Because both plans are considered multiple employer welfare arrangements under ERISA, key provisions of the Public Health Service Act, HIPAA, the Newborns’ Act, Mental Health Parity Act, Women’s Health and Cancer Rights Act, and Genetic Information Nondiscrimination Act all apply.

These federal laws, along with express language in the bill, ensure that coverage cannot be denied for preexisting conditions with plans featuring the following protections:

  • Preventive health services are covered without cost-sharing
  • Maximum out-of-pocket expenses for covered benefits are capped
  • Nondiscrimination rules for eligibility
  • Parity in annual and dollar limits
  • Mental health benefits with medical and surgical benefits
  • Dependent coverage for adult children up to age 26

Essential Health Benefits

The bill also ensures that self-funded arrangements are subject to the ACA’s Essential Health Benefits and all state health benefit mandates essentially ensuring that the plan benefits are on par with what is offered in the fully insured small group market today.

“There has been a bipartisan group working on this and making sure that we put the values important to us in Connecticut of ACA standards, including pre-existing condition protections, into this bill,” Wood said during the committee’s March 14 meeting.

“There has been a bipartisan group working on this and making sure that we put the values important to us in Connecticut of ACA standards into this bill.”

Insurance Committee co-chair Kerry Wood

The self-funded plans will also be subject to extensive oversight by state insurance regulators and the federal Department of Labor.
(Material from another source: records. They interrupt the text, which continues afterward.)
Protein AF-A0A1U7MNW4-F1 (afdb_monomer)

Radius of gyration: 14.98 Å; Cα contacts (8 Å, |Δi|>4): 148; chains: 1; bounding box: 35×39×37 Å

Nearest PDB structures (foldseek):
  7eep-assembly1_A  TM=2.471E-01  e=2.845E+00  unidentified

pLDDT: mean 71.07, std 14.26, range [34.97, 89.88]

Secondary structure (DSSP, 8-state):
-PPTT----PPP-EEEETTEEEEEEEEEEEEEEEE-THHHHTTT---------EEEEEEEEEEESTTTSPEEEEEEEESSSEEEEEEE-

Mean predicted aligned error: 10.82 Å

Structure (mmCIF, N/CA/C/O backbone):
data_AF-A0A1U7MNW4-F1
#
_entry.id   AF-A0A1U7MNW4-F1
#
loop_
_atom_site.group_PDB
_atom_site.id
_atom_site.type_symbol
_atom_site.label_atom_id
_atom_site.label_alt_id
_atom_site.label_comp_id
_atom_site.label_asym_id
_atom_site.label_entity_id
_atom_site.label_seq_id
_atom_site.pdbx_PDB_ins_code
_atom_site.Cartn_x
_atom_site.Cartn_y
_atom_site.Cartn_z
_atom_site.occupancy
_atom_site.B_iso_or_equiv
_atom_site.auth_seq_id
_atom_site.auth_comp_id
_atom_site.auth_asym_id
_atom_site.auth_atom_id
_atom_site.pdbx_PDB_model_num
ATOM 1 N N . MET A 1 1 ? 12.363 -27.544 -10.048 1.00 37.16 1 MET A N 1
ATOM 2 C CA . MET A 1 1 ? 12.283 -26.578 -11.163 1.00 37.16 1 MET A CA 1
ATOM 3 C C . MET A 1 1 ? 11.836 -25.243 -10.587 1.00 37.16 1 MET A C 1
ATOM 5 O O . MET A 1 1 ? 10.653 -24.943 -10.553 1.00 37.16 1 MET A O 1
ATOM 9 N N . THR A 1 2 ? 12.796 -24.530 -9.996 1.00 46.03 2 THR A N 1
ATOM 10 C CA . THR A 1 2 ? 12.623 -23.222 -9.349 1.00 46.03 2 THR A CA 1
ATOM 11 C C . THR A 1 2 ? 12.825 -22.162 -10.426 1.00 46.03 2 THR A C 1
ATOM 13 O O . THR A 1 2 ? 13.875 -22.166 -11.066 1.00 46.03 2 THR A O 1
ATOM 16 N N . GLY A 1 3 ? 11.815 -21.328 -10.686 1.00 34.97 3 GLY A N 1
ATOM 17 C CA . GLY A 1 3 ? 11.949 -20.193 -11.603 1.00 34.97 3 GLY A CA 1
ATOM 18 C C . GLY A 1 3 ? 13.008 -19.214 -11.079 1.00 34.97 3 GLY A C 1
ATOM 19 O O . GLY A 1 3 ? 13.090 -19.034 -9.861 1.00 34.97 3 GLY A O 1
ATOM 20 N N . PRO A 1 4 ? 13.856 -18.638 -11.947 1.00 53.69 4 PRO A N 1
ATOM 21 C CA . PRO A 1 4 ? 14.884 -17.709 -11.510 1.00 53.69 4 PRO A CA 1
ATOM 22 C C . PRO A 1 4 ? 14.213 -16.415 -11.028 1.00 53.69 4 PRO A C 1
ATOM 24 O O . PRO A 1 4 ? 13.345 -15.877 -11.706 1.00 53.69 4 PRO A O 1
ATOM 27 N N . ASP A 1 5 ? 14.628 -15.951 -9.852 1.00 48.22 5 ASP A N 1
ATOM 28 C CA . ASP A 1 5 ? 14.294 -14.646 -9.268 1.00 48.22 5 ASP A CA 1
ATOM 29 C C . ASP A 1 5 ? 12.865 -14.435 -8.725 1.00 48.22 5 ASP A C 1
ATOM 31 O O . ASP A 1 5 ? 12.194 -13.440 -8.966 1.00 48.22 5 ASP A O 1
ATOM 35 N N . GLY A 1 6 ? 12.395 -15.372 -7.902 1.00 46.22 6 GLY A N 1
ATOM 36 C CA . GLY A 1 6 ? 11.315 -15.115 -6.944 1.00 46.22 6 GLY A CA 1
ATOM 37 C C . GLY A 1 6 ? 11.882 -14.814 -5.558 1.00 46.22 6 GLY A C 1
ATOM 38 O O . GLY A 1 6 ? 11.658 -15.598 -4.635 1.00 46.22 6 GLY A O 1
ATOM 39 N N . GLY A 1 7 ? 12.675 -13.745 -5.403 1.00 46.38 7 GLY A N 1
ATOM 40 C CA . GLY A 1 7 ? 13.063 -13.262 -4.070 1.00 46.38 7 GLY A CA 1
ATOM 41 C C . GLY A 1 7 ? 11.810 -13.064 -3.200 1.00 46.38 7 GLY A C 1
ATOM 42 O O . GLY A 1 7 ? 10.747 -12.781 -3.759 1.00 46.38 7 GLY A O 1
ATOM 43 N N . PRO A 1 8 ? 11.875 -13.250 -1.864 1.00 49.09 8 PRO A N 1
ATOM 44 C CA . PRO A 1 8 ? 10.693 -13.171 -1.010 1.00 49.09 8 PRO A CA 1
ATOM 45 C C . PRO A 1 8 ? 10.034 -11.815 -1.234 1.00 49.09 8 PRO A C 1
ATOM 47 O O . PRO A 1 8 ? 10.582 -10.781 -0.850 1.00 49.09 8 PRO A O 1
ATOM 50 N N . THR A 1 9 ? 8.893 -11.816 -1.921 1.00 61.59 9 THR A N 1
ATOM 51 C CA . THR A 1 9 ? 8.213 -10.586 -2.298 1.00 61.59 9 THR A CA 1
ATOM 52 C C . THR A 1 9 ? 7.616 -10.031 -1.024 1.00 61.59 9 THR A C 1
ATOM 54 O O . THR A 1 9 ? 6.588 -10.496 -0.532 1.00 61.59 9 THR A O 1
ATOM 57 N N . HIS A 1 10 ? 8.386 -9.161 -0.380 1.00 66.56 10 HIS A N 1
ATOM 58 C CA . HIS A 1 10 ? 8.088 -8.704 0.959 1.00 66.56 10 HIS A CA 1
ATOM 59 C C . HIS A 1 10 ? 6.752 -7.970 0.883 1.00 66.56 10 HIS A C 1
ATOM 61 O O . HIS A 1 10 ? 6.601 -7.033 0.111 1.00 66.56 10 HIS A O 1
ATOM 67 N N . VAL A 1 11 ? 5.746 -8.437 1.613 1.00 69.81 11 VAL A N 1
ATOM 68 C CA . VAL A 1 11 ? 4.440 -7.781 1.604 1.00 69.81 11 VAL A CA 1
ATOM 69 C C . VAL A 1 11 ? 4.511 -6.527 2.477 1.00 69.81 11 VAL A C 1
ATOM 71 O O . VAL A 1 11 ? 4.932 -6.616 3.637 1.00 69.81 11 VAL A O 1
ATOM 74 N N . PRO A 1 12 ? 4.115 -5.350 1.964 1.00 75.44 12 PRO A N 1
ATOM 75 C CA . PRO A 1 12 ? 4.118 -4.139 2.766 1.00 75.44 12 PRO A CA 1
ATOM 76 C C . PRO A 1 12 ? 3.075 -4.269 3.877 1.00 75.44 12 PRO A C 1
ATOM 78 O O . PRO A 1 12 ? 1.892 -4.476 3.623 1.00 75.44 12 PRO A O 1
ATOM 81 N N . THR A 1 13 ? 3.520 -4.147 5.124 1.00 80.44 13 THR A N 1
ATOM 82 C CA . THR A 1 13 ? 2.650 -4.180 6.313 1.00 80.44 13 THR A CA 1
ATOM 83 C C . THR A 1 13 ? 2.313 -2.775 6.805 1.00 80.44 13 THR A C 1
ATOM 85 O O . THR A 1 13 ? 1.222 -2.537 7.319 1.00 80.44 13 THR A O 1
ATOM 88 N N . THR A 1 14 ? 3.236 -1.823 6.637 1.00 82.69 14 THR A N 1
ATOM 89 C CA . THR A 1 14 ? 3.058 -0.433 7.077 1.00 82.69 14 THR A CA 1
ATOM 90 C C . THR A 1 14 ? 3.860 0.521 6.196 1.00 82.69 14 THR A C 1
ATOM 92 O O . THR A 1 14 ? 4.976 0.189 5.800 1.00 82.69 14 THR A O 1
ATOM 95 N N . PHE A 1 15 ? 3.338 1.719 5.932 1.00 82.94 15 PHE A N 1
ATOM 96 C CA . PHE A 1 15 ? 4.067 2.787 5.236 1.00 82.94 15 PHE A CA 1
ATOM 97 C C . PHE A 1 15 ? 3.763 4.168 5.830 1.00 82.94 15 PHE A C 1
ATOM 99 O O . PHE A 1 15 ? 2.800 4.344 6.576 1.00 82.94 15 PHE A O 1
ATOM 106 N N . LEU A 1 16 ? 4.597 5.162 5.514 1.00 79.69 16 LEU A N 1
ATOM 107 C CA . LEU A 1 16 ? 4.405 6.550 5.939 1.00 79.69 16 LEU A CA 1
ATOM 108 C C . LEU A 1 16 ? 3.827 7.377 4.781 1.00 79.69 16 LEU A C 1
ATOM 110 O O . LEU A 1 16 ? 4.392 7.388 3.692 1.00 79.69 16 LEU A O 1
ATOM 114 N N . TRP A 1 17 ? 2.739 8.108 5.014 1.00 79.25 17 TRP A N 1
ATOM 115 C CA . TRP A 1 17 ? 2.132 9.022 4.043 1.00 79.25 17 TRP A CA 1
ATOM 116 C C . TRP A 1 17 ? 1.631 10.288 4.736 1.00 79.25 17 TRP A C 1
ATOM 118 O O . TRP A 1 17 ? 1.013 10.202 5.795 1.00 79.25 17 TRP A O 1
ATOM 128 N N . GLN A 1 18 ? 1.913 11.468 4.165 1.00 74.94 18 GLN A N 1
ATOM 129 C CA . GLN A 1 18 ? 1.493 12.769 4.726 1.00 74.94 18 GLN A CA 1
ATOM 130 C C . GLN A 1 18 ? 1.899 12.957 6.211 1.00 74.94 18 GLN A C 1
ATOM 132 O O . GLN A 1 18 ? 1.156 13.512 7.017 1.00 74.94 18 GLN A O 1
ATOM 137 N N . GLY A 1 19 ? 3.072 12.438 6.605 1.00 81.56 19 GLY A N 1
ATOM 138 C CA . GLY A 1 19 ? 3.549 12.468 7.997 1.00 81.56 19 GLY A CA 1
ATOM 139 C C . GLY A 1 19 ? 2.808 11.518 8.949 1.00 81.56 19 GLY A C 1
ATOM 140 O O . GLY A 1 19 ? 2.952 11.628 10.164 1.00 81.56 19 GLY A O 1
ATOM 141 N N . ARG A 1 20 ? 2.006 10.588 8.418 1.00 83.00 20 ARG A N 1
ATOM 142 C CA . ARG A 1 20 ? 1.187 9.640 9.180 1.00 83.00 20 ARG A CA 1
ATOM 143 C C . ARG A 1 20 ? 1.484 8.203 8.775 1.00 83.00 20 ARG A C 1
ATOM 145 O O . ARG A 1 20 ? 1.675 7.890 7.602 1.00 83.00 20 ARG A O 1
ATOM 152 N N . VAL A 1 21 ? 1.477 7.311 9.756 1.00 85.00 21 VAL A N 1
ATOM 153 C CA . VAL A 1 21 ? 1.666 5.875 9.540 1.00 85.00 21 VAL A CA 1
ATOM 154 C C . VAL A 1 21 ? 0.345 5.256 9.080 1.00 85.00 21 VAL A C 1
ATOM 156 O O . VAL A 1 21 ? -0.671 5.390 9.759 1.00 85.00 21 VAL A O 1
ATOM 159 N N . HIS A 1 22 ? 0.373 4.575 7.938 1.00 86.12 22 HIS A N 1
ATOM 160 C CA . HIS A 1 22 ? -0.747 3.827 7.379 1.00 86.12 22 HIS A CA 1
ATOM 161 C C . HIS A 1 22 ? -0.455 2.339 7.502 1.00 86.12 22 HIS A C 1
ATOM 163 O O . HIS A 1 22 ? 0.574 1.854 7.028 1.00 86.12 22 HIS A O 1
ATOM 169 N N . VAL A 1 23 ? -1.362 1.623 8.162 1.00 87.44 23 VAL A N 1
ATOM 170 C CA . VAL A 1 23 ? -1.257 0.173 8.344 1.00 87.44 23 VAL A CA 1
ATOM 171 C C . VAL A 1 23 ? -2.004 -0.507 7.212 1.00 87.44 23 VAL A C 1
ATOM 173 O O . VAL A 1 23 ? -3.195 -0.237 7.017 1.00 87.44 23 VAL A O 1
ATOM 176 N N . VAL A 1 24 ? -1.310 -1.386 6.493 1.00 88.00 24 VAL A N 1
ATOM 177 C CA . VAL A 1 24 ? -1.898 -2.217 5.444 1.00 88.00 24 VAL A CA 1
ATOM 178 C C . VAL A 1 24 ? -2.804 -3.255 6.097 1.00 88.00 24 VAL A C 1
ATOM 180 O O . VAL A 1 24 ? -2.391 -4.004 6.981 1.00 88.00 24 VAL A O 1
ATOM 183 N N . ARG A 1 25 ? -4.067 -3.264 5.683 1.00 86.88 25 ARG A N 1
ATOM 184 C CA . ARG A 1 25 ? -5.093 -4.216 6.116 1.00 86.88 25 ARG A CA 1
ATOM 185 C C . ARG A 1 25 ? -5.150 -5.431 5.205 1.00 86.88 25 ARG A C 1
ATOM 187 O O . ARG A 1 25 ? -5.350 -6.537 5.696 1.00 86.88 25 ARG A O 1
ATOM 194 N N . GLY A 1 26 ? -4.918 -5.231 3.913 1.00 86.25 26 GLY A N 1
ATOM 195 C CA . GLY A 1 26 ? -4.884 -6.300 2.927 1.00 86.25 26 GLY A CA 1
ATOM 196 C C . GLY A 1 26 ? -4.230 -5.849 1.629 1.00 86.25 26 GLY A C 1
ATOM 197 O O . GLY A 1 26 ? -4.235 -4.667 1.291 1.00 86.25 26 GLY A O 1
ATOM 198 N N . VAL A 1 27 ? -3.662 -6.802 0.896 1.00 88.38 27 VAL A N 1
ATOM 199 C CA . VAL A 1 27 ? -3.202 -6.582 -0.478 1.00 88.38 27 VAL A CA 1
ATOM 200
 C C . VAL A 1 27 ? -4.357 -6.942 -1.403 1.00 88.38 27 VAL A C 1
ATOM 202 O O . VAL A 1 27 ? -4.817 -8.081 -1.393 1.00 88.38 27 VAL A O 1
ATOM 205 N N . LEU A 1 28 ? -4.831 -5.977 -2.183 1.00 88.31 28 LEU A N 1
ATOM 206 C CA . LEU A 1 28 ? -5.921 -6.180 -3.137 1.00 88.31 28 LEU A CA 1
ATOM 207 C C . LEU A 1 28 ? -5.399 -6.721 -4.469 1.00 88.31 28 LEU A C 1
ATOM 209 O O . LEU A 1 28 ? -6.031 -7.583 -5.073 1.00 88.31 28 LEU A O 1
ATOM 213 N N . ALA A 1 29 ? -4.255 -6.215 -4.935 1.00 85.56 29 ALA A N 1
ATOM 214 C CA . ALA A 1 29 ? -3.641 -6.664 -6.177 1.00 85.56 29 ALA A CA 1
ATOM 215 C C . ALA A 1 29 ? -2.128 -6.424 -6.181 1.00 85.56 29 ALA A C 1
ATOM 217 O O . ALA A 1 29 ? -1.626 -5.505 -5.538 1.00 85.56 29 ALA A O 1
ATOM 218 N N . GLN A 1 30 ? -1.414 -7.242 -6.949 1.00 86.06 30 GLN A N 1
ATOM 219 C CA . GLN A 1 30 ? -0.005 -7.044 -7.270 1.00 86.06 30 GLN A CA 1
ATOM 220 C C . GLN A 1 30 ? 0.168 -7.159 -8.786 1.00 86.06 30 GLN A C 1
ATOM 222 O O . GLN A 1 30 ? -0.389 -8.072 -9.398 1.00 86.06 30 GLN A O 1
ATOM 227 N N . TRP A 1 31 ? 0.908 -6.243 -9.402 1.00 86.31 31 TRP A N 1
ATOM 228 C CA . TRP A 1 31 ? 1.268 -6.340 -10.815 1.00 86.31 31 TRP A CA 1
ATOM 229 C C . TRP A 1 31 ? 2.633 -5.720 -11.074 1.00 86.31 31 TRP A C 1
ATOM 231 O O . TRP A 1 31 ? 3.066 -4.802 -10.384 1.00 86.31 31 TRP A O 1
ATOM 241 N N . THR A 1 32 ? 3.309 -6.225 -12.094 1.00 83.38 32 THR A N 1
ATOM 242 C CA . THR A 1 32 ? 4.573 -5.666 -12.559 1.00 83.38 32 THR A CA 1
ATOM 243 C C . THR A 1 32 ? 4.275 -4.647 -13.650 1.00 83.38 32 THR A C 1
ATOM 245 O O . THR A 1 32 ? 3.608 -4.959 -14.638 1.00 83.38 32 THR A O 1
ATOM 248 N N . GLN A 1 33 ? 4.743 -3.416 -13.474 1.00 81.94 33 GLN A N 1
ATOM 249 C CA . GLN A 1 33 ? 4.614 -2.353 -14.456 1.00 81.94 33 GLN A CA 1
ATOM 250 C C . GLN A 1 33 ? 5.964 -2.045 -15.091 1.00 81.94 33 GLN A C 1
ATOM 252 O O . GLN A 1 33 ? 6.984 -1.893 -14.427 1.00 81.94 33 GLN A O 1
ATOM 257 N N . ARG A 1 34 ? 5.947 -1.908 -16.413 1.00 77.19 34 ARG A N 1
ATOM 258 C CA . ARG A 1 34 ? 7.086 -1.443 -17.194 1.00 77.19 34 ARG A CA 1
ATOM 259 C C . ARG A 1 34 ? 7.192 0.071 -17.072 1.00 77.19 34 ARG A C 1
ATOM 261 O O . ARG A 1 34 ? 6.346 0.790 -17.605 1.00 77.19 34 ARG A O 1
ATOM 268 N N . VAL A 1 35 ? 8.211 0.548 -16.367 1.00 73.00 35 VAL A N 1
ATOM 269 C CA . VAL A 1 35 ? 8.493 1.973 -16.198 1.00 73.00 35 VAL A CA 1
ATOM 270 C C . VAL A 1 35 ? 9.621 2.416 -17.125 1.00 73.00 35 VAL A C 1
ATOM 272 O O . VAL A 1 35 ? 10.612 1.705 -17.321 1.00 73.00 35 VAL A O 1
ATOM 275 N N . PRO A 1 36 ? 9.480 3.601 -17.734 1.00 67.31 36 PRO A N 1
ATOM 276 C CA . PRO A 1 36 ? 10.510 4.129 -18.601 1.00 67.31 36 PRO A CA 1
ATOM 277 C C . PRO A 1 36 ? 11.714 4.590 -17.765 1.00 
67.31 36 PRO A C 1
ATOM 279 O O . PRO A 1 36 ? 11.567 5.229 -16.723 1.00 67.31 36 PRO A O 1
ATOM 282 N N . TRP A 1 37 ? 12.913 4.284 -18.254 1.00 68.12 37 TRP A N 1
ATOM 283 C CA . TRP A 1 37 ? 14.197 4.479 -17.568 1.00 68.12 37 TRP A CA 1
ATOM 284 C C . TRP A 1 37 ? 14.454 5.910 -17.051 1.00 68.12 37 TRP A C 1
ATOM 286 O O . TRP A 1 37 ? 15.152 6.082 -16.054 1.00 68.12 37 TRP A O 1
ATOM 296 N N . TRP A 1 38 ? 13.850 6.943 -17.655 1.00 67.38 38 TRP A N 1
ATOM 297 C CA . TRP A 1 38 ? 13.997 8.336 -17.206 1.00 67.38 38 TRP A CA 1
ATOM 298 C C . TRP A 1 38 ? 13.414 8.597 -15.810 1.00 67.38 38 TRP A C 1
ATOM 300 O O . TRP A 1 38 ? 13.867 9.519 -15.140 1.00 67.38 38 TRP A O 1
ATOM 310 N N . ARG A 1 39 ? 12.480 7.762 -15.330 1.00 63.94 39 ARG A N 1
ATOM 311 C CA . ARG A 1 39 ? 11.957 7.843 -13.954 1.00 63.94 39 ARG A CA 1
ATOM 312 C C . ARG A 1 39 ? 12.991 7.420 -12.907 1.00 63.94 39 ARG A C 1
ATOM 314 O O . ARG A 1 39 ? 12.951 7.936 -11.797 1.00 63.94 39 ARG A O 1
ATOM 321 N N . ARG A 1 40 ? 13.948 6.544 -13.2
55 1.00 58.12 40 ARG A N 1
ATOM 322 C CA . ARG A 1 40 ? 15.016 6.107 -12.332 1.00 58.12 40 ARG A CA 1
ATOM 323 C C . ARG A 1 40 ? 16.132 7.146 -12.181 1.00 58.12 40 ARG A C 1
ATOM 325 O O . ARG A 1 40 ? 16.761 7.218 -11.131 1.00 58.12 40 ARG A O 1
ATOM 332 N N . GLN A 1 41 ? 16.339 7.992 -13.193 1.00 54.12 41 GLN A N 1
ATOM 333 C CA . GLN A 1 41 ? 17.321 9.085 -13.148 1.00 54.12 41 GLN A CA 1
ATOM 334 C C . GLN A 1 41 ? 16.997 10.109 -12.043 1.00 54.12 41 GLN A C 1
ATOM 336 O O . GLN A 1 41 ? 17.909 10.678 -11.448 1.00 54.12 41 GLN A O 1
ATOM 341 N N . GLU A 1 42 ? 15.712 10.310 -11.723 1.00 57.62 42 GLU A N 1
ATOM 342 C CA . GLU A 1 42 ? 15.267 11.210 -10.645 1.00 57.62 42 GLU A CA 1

For example, CID has full discretion under the bill to issue regulations that set capital, solvency, reserve, transparency, and audit requirements.

Plans also must purchase stop-loss insurance to protect against catastrophic claims and be subject to Title 1 of ERISA. Annual financial statements must also be filed with the federal labor department.

Other States

HB 6710 closely mirrors legislation that passed with bipartisan support in Virginia last year.

Under that bill, the legislature authorized the Virginia Chamber of Commerce to offer a self-funded health benefit arrangement subject to extensive oversight by the state’s insurance regulators.

The Virginia chamber is working with its third party administrator, to begin enrolling small employers.

Other states like Ohio, Missouri, Maine, Georgia, and Washington also allow similar arrangements.